It is large and green and looks so inviting. I imagine it mashed in a bowl with a jalapeño, a hint of tomato, some spices. But I can’t do it. I can’t spend $2.99 for an avocado, not even an organic one. I walk out of the store with my bag of kale and wine, avocado still on the grocery list in my mind.
One birthday, when I was in my teens, I asked my aunt to send me some avocados from her tree in Southern California, where I spent my first seven years. The box winged it’s way through two states and arrived at my Washington State door in February. Her avocados were different than the ones I could buy at the store, they weren’t as bumpy, or as small. All too soon, they were gone.
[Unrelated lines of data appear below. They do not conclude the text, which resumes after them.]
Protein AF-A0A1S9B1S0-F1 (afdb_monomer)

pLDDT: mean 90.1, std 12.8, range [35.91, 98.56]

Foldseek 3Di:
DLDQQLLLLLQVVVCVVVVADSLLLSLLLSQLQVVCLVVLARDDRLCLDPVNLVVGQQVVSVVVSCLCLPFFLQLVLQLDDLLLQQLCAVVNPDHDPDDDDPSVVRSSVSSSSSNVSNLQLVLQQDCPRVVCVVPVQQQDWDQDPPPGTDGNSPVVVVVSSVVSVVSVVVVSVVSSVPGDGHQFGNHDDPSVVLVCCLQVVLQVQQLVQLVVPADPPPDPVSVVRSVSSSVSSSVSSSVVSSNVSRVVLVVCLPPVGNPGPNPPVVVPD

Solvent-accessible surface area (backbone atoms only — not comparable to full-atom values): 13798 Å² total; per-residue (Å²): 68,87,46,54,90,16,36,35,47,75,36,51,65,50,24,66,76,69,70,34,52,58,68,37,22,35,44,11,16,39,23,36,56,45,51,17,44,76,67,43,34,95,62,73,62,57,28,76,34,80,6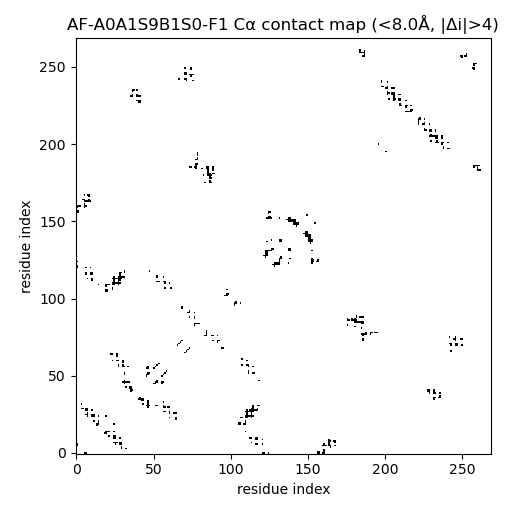6,18,42,62,75,41,20,42,58,51,30,53,50,51,50,47,46,36,70,74,36,27,46,49,48,55,35,20,64,41,59,71,79,54,12,16,22,43,30,60,72,41,70,52,79,74,75,78,46,76,66,70,42,40,50,48,44,52,50,16,20,49,55,10,31,50,44,32,51,61,51,32,17,49,33,36,89,84,14,68,50,20,68,74,38,64,72,29,63,39,71,38,85,33,92,97,66,60,62,44,35,39,17,53,52,49,13,56,48,46,21,55,51,18,42,53,50,46,52,52,49,52,55,54,52,44,73,68,36,72,68,43,98,63,36,60,58,51,87,61,37,68,57,55,51,47,51,42,53,51,48,12,46,51,52,7,50,54,49,19,66,72,72,39,65,75,81,81,43,72,67,32,45,51,52,29,52,47,25,26,52,32,28,22,54,39,40,36,51,52,44,42,46,54,49,13,50,54,49,52,63,75,15,51,99,85,46,53,75,62,73,75,70,77,82,70,81,79,120

Mean predicted aligned error: 5.95 Å

Sequence (269 aa):
MPFTFSHPAAALPLARWLRLSPSALFVGSLSPDFIYFLQLRASGEFGHTLPGLFLFCLPLSLLVLWLWHRVVKGPAVALLPAWAARRAAQAAAEPYPFGPGRRMLAVCTAVLVGAVTHDVWDAFTHQDGWVALHWPVLLRELPFPGFGTMPVYKLGQLGSTAVGGLLLAWWSWRWLRRQPPAPTAPALAGRIGWLATLLIGAAVLAVSYARWVAPPLESYLALRLFVLSIIVAFCSALWVGLLLFGWWYQQKAGPTGPALVRNSAAEQA

Radius of gyrati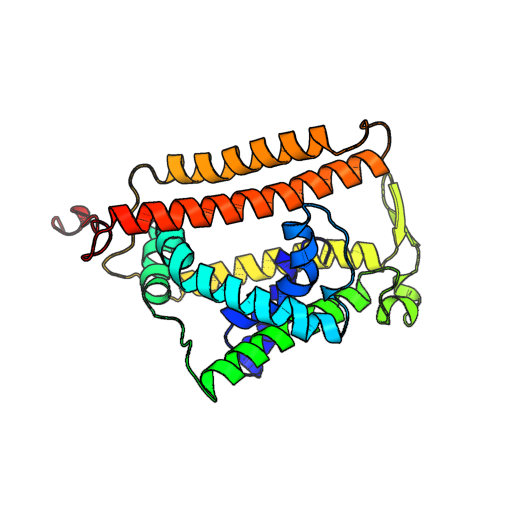on: 20.63 Å; Cα contacts (8 Å, |Δi|>4): 372; chains: 1; bounding box: 52×48×60 Å

Secondary structure (DSSP, 8-state):
--SGGGTHHHHHHHHHHTT--HHHHHHHHHSTTHHHHHHTSS---GGGSHHHIIIIIHHHHHHHHHHIIIIIHHHHHHTS-HHHHHHHHHHHHSPP---TTHHHHHHHHHHHHHHHHHHHHHTTTSTT-HHHHH-GGGG-EEEETTTEEEEHHHHHHHHHHHHHHHHHHHHHHHHHHHSPPPSS----TTHHHHHHHHHHHHHHHHHHHHHHHSPPS-SHHHHHHHHHHHHHHHHHHHHHHHHHHHHHHHHHH-TT-S-----GGGS--

Structure (mmCIF, N/CA/C/O backbone):
data_AF-A0A1S9B1S0-F1
#
_entry.id   AF-A0A1S9B1S0-F1
#
loop_
_atom_site.group_PDB
_atom_site.id
_atom_site.type_symbol
_atom_site.label_atom_id
_atom_site.label_alt_id
_atom_site.label_comp_id
_atom_site.label_asym_id
_atom_site.label_entity_id
_atom_site.label_seq_id
_atom_site.pdbx_PDB_ins_code
_atom_site.Cartn_x
_atom_site.Cartn_y
_atom_site.Cartn_z
_atom_site.occupancy
_atom_site.B_iso_or_equiv
_atom_site.auth_seq_id
_atom_site.auth_comp_id
_atom_site.auth_asym_id
_atom_site.auth_atom_id
_atom_site.pdbx_PDB_model_num
ATOM 1 N N . MET A 1 1 ? 0.860 -1.647 -12.698 1.00 60.78 1 MET A N 1
ATOM 2 C CA . MET A 1 1 ? 0.819 -0.178 -12.450 1.00 60.78 1 MET A CA 1
ATOM 3 C C . MET A 1 1 ? 2.111 0.187 -11.732 1.00 60.78 1 MET A C 1
ATOM 5 O O . MET A 1 1 ? 2.454 -0.504 -10.791 1.00 60.78 1 MET A O 1
ATOM 9 N N . PRO A 1 2 ? 2.853 1.234 -12.126 1.00 69.56 2 PRO A N 1
ATOM 10 C CA . PRO A 1 2 ? 4.216 1.452 -11.637 1.00 69.56 2 PRO A CA 1
ATOM 11 C C . PRO A 1 2 ? 4.242 1.759 -10.137 1.00 69.56 2 PRO A C 1
ATOM 13 O O . PRO A 1 2 ? 5.263 1.572 -9.484 1.00 69.56 2 PRO A O 1
ATOM 16 N N . PHE A 1 3 ? 3.119 2.233 -9.592 1.00 81.12 3 PHE A N 1
ATOM 17 C CA . PHE A 1 3 ? 2.922 2.371 -8.162 1.00 81.12 3 PHE A CA 1
ATOM 18 C C . PHE A 1 3 ? 1.945 1.309 -7.646 1.00 81.12 3 PHE A C 1
ATOM 20 O O . PHE A 1 3 ? 0.731 1.427 -7.855 1.00 81.12 3 PHE A O 1
ATOM 27 N N . THR A 1 4 ? 2.479 0.326 -6.913 1.00 85.50 4 THR A N 1
ATOM 28 C CA . THR A 1 4 ? 1.776 -0.832 -6.329 1.00 85.50 4 THR A CA 1
ATOM 29 C C . THR A 1 4 ? 0.458 -0.453 -5.652 1.00 85.50 4 THR A C 1
ATOM 31 O O . THR A 1 4 ? -0.572 -1.083 -5.874 1.00 85.50 4 THR A O 1
ATOM 34 N N . PHE A 1 5 ? 0.434 0.646 -4.888 1.00 91.56 5 PHE A N 1
ATOM 35 C CA . PHE A 1 5 ? -0.751 1.089 -4.140 1.00 91.56 5 PHE A CA 1
ATOM 36 C C . PHE A 1 5 ? -1.929 1.558 -5.010 1.00 91.56 5 PHE A C 1
ATOM 38 O O . PHE A 1 5 ? -2.992 1.869 -4.476 1.00 91.56 5 PHE A O 1
ATOM 45 N N . SER A 1 6 ? -1.772 1.584 -6.336 1.00 94.38 6 SER A N 1
ATOM 46 C CA . SER A 1 6 ? -2.860 1.848 -7.286 1.00 94.38 6 SER A CA 1
ATOM 47 C C . SER A 1 6 ? -3.636 0.576 -7.664 1.00 94.38 6 SER A C 1
ATOM 49 O O . SER A 1 6 ? -4.813 0.670 -8.012 1.00 94.38 6 SER A O 1
ATOM 51 N N . HIS A 1 7 ? -3.023 -0.612 -7.550 1.00 93.75 7 HIS A N 1
ATOM 52 C CA . HIS A 1 7 ? -3.628 -1.898 -7.931 1.00 93.75 7 HIS A CA 1
ATOM 53 C C . HIS A 1 7 ? -4.965 -2.221 -7.249 1.00 93.75 7 HIS A C 1
ATOM 55 O O . HIS A 1 7 ? -5.849 -2.757 -7.927 1.00 93.75 7 HIS A O 1
ATOM 61 N N . PRO A 1 8 ? -5.202 -1.847 -5.973 1.00 96.25 8 PRO A N 1
ATOM 62 C CA . PRO A 1 8 ? -6.504 -2.051 -5.353 1.00 96.25 8 PRO A CA 1
ATOM 63 C C . PRO A 1 8 ? -7.670 -1.426 -6.131 1.00 96.25 8 PRO A C 1
ATOM 65 O O . PRO A 1 8 ? -8.799 -1.896 -6.001 1.00 96.25 8 PRO A O 1
ATOM 68 N N . ALA A 1 9 ? -7.428 -0.407 -6.969 1.00 95.81 9 ALA A N 1
ATOM 69 C CA . ALA A 1 9 ? -8.456 0.190 -7.820 1.00 95.81 9 ALA A CA 1
ATOM 70 C C . ALA A 1 9 ? -9.045 -0.815 -8.824 1.00 95.81 9 ALA A C 1
ATOM 72 O O . ALA A 1 9 ? -10.255 -0.810 -9.047 1.00 95.81 9 ALA A O 1
ATOM 73 N N . ALA A 1 10 ? -8.208 -1.693 -9.389 1.00 93.75 10 ALA A N 1
ATOM 74 C CA . ALA A 1 10 ? -8.637 -2.740 -10.314 1.00 93.75 10 ALA A CA 1
ATOM 75 C C . ALA A 1 10 ? -9.393 -3.865 -9.589 1.00 93.75 10 ALA A C 1
ATOM 77 O O . ALA A 1 10 ? -10.340 -4.432 -10.131 1.00 93.75 10 ALA A O 1
ATOM 78 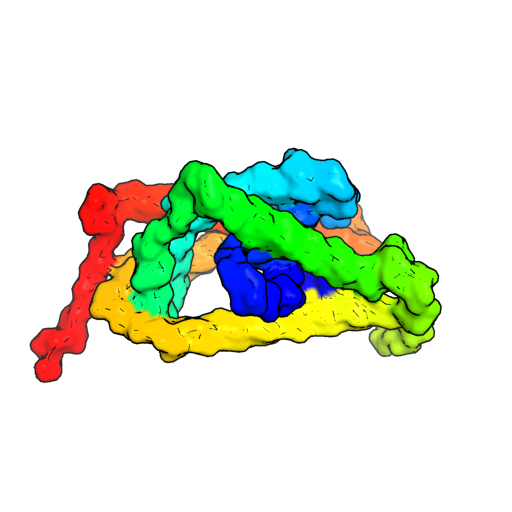N N . ALA A 1 11 ? -9.022 -4.154 -8.338 1.00 94.69 11 ALA A N 1
ATOM 79 C CA . ALA A 1 11 ? -9.658 -5.201 -7.543 1.00 94.69 11 ALA A CA 1
ATOM 80 C C . ALA A 1 11 ? -10.982 -4.749 -6.900 1.00 94.69 11 ALA A C 1
ATOM 82 O O . ALA A 1 11 ? -11.899 -5.548 -6.722 1.00 94.69 11 ALA A O 1
ATOM 83 N N . LEU A 1 12 ? -11.131 -3.464 -6.573 1.00 93.19 12 LEU A N 1
ATOM 84 C CA . LEU A 1 12 ? -12.275 -2.926 -5.831 1.00 93.19 12 LEU A CA 1
ATOM 85 C C . LEU A 1 12 ? -13.670 -3.319 -6.384 1.00 93.19 12 LEU A C 1
ATOM 87 O O . LEU A 1 12 ? -14.536 -3.651 -5.567 1.00 93.19 12 LEU A O 1
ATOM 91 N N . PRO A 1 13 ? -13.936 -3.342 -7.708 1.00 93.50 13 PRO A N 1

At least once a week, when I was growing up, we had tacos. My mom would pour a generous helping of oil into a skillet and fry our tortillas until they were crispy. Sometimes, we would fill them with equally crispy fish, cut into small pieces, coated in flour and sizzled in a neighboring pan. Other days, she would brown ground beef or turkey while I grated cheese and sometimes tore lettuce.
We would put all of the ingredients into the sections of a plastic tray. It was our taco tray, and I never thought to question whether it could have another purpose. Each member of my family would pile their shell high with the filling of their choice. I always made sure to add a generous dollop, or two, of guacamole.
When we had guests for dinner, after we moved to Washington, there was often a conversation about the way we served our tacos. In the Pacific Northwest, I learned, most people purchase pre-formed “taco shells” which seemed much more like large, curved tortilla chips to me. For the very brave, tacos were made with cold, soft tortillas. I was a polite child, and I ate these foreign foods without complaint when at friend’s houses, invited to stay for dinner.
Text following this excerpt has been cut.